Poster info: Borehole thermal energy storages (BTES) use (a network of) boreholes as heat exchangers to store thermal energy in the ground. The boreholes usually contain U-shaped pipes that transfer thermal energy by fluid circulation. BTES are primarily employed to store heat from summer for heating buildings in winter and vice versa (i.e, storing cold in winter for cooling in summer). The integration of BTES into the building’s heating and cooling technology is complex and requires advanced control methods, such as model predictive control (MPC). MPC allows to recurringly compute optimal control actions using model-based predictions of the behavior of dynamical systems. This work presents a novel modeling and MPC approach for a building with a BTES system and heat pump, where the MPC is used to optimize the efficiency, energy balance, and indoor climate. For the MPC’s BTES model, we leverage g-functions for the thermal response of the ground and the multipole method for the energy transport inside the borehole.

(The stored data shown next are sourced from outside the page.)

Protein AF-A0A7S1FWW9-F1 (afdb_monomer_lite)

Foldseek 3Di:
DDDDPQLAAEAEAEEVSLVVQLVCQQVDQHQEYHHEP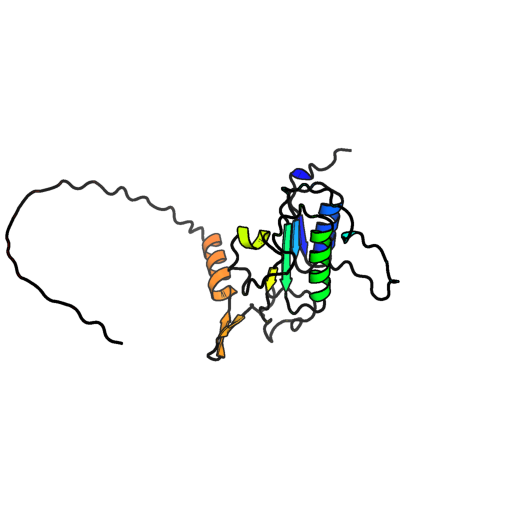DDQQDDDPDDPPDDTSLLAHGPHALNYFYFAEYACPAPCNVSRLVSLVSNCVNYVSQQACDSHEDEPQDPVNDDPNNRRNYYYYYNQQWDPQDPCNPYHRDDSPPTPRQRWDQDPVRDTHRPCVVPVVVVVCCVVVPPPPPPPPPPPPPDDDDDDDDDDDDDDDDDDDDDD

Structure (mmCIF, N/CA/C/O backbone):
data_AF-A0A7S1FWW9-F1
#
_entry.id   AF-A0A7S1FWW9-F1
#
loop_
_atom_site.group_PDB
_atom_site.id
_atom_site.type_symbol
_atom_site.label_atom_id
_atom_site.label_alt_id
_atom_site.label_comp_id
_atom_site.label_asym_id
_atom_site.label_entity_id
_atom_site.label_seq_id
_atom_site.pdbx_PDB_ins_code
_atom_site.Cartn_x
_atom_site.Cartn_y
_atom_site.Cartn_z
_atom_site.occupancy
_atom_site.B_iso_or_equiv
_atom_site.auth_seq_id
_atom_site.auth_comp_id
_atom_site.auth_asym_id
_atom_site.auth_atom_id
_atom_site.pdbx_PDB_model_num
ATOM 1 N N . MET A 1 1 ? -31.413 9.377 8.164 1.00 66.31 1 MET A N 1
ATOM 2 C CA . MET A 1 1 ? -30.783 8.328 7.331 1.00 66.31 1 MET A CA 1
ATOM 3 C C . MET A 1 1 ? -29.812 7.557 8.209 1.00 66.31 1 MET A C 1
ATOM 5 O O . MET A 1 1 ? -29.098 8.199 8.967 1.00 66.31 1 MET A O 1
ATOM 9 N N . SER A 1 2 ? -29.822 6.224 8.178 1.00 86.94 2 SER A N 1
ATOM 10 C CA . SER A 1 2 ? -28.844 5.405 8.909 1.00 86.94 2 SER A CA 1
ATOM 11 C C . SER A 1 2 ? -27.483 5.481 8.218 1.00 86.94 2 SER A C 1
ATOM 13 O O . SER A 1 2 ? -27.400 5.270 7.009 1.00 86.94 2 SER A O 1
ATOM 15 N N . THR A 1 3 ? -26.424 5.781 8.965 1.00 91.44 3 THR A N 1
ATOM 16 C CA . THR A 1 3 ? -25.046 5.756 8.459 1.00 91.44 3 THR A CA 1
ATOM 17 C C . THR A 1 3 ? -24.447 4.354 8.591 1.00 91.44 3 THR A C 1
ATOM 19 O O . THR A 1 3 ? -24.791 3.651 9.545 1.00 91.44 3 THR A O 1
ATOM 22 N N . PRO A 1 4 ? -23.532 3.941 7.694 1.00 93.69 4 PRO A N 1
ATOM 23 C CA . PRO A 1 4 ? -22.782 2.702 7.868 1.00 93.69 4 PRO A CA 1
ATOM 24 C C . PRO A 1 4 ? -22.037 2.675 9.207 1.00 93.69 4 PRO A C 1
ATOM 26 O O . PRO A 1 4 ? -21.542 3.701 9.677 1.00 93.69 4 PRO A O 1
ATOM 29 N N . ALA A 1 5 ? -21.921 1.490 9.805 1.00 94.12 5 ALA A N 1
ATOM 30 C CA . ALA A 1 5 ? -21.061 1.266 10.961 1.00 94.12 5 ALA A CA 1
ATOM 31 C C . ALA A 1 5 ? -19.597 1.167 10.499 1.00 94.12 5 ALA A C 1
ATOM 33 O O . ALA A 1 5 ? -19.047 0.073 10.412 1.00 94.12 5 ALA A O 1
ATOM 34 N N . TRP A 1 6 ? -18.995 2.310 10.152 1.00 95.06 6 TRP A N 1
ATOM 35 C CA . TRP A 1 6 ? -17.665 2.402 9.528 1.00 95.06 6 TRP A CA 1
ATOM 36 C C . TRP A 1 6 ? -16.581 1.613 10.269 1.00 95.06 6 TRP A C 1
ATOM 38 O O . TRP A 1 6 ? -15.811 0.905 9.628 1.00 95.06 6 TRP A O 1
ATOM 48 N N . ALA A 1 7 ? -16.610 1.633 11.603 1.00 93.88 7 ALA A N 1
ATOM 49 C CA . ALA A 1 7 ? -15.653 0.933 12.461 1.00 93.88 7 ALA A CA 1
ATOM 50 C C . ALA A 1 7 ? -15.693 -0.604 12.335 1.00 93.88 7 ALA A C 1
ATOM 52 O O . ALA A 1 7 ? -14.870 -1.283 12.931 1.00 93.88 7 ALA A O 1
ATOM 53 N N . ASN A 1 8 ? -16.629 -1.162 11.558 1.00 93.88 8 ASN A N 1
ATOM 54 C CA . ASN A 1 8 ? -16.730 -2.594 11.269 1.00 93.88 8 ASN A CA 1
ATOM 55 C C . ASN A 1 8 ? -16.348 -2.943 9.819 1.00 93.88 8 ASN A C 1
ATOM 57 O O . ASN A 1 8 ? -16.536 -4.085 9.400 1.00 93.88 8 ASN A O 1
ATOM 61 N N . ILE A 1 9 ? -15.874 -1.976 9.026 1.00 93.81 9 ILE A N 1
ATOM 62 C CA . ILE A 1 9 ? -15.657 -2.142 7.585 1.00 93.81 9 ILE A CA 1
ATOM 63 C C . ILE A 1 9 ? -14.172 -1.994 7.260 1.00 93.81 9 ILE A C 1
ATOM 65 O O . ILE A 1 9 ? -13.548 -1.000 7.623 1.00 93.81 9 ILE A O 1
ATOM 69 N N . VAL A 1 10 ? -13.627 -2.981 6.551 1.00 94.69 10 VAL A N 1
ATOM 70 C CA . VAL A 1 10 ? -12.288 -2.932 5.952 1.00 94.69 10 VAL A CA 1
ATOM 71 C C . VAL A 1 10 ? -12.440 -2.581 4.478 1.00 94.69 10 VAL A C 1
ATOM 73 O O . VAL A 1 10 ? -13.275 -3.175 3.791 1.00 94.69 10 VAL A O 1
ATOM 76 N N . PHE A 1 11 ? -11.638 -1.636 3.995 1.00 95.38 11 PHE A N 1
ATOM 77 C CA . PHE A 1 11 ? -11.616 -1.251 2.587 1.00 95.38 11 PHE A CA 1
ATOM 78 C C . PHE A 1 11 ? -10.326 -1.711 1.920 1.00 95.38 11 PHE A C 1
ATOM 80 O O . PHE A 1 11 ? -9.247 -1.644 2.505 1.00 95.38 11 PHE A O 1
ATOM 87 N N . SER A 1 12 ? -10.447 -2.145 0.670 1.00 96.00 12 SER A N 1
ATOM 88 C CA . SER A 1 12 ? -9.317 -2.461 -0.194 1.00 96.00 12 SER A CA 1
ATOM 89 C C . SER A 1 12 ? -9.499 -1.815 -1.556 1.00 96.00 12 SER A C 1
ATOM 91 O O . SER A 1 12 ? -10.623 -1.778 -2.062 1.00 96.00 12 SER A O 1
ATOM 93 N N . GLY A 1 13 ? -8.414 -1.363 -2.172 1.00 90.81 13 GLY A N 1
ATOM 94 C CA . GLY A 1 13 ? -8.488 -0.680 -3.454 1.00 90.81 13 GLY A CA 1
ATOM 95 C C . GLY A 1 13 ? -7.171 -0.726 -4.209 1.00 90.81 13 GLY A C 1
ATOM 96 O O . GLY A 1 13 ? -6.104 -0.667 -3.608 1.00 90.81 13 GLY A O 1
ATOM 97 N N . HIS A 1 14 ? -7.277 -0.824 -5.531 1.00 91.19 14 HIS A N 1
ATOM 98 C CA . HIS A 1 14 ? -6.157 -0.813 -6.465 1.00 91.19 14 HIS A CA 1
ATOM 99 C C . HIS A 1 14 ? -6.135 0.495 -7.268 1.00 91.19 14 HIS A C 1
ATOM 101 O O . HIS A 1 14 ? -7.208 0.958 -7.671 1.00 91.19 14 HIS A O 1
ATOM 107 N N . SER A 1 15 ? -4.954 1.067 -7.531 1.00 89.44 15 SER A N 1
ATOM 108 C CA . SER A 1 15 ? -4.785 2.294 -8.328 1.00 89.44 15 SER A CA 1
ATOM 109 C C . SER A 1 15 ? -5.653 3.436 -7.770 1.00 89.44 15 SER A C 1
ATOM 111 O O . SER A 1 15 ? -5.586 3.731 -6.574 1.00 89.44 15 SER A O 1
ATOM 113 N N . GLN A 1 16 ? -6.559 4.027 -8.557 1.00 88.81 16 GLN A N 1
ATOM 114 C CA . GLN A 1 16 ? -7.509 5.041 -8.072 1.00 88.81 16 GLN A CA 1
ATOM 115 C C . GLN A 1 16 ? -8.341 4.554 -6.866 1.00 88.81 16 GLN A C 1
ATOM 117 O O . GLN A 1 16 ? -8.694 5.334 -5.980 1.00 88.81 16 GLN A O 1
ATOM 122 N N . GLY A 1 17 ? -8.642 3.255 -6.785 1.00 92.56 17 GLY A N 1
ATOM 123 C CA . GLY A 1 17 ? -9.308 2.661 -5.627 1.00 92.56 17 GLY A CA 1
ATOM 124 C C . GLY A 1 17 ? -8.488 2.795 -4.343 1.00 92.56 17 GLY A C 1
ATOM 125 O O . GLY A 1 17 ? -9.062 3.003 -3.280 1.00 92.56 17 GLY A O 1
ATOM 126 N N . SER A 1 18 ? -7.158 2.742 -4.432 1.00 94.38 18 SER A N 1
ATOM 127 C CA . SER A 1 18 ? -6.263 2.959 -3.293 1.00 94.38 18 SER A CA 1
ATOM 128 C C . SER A 1 18 ? -6.355 4.393 -2.760 1.00 94.38 18 SER A C 1
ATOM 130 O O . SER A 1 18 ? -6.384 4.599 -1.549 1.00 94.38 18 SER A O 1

Both models rely on the ”pygfunction” library by Cimmino (2018). The heat pump and building models are based on first principle laws to reduce the numerical effort for solving the resulting optimal control problem. A concluding numerical study compares different borehole (network) designs and operational scenarios. Our approach enables the efficient use of seasonal energy storages and geothermal heat flow for sustainable building heating and cooling, with the potential of cost and energy savings in real-world applications.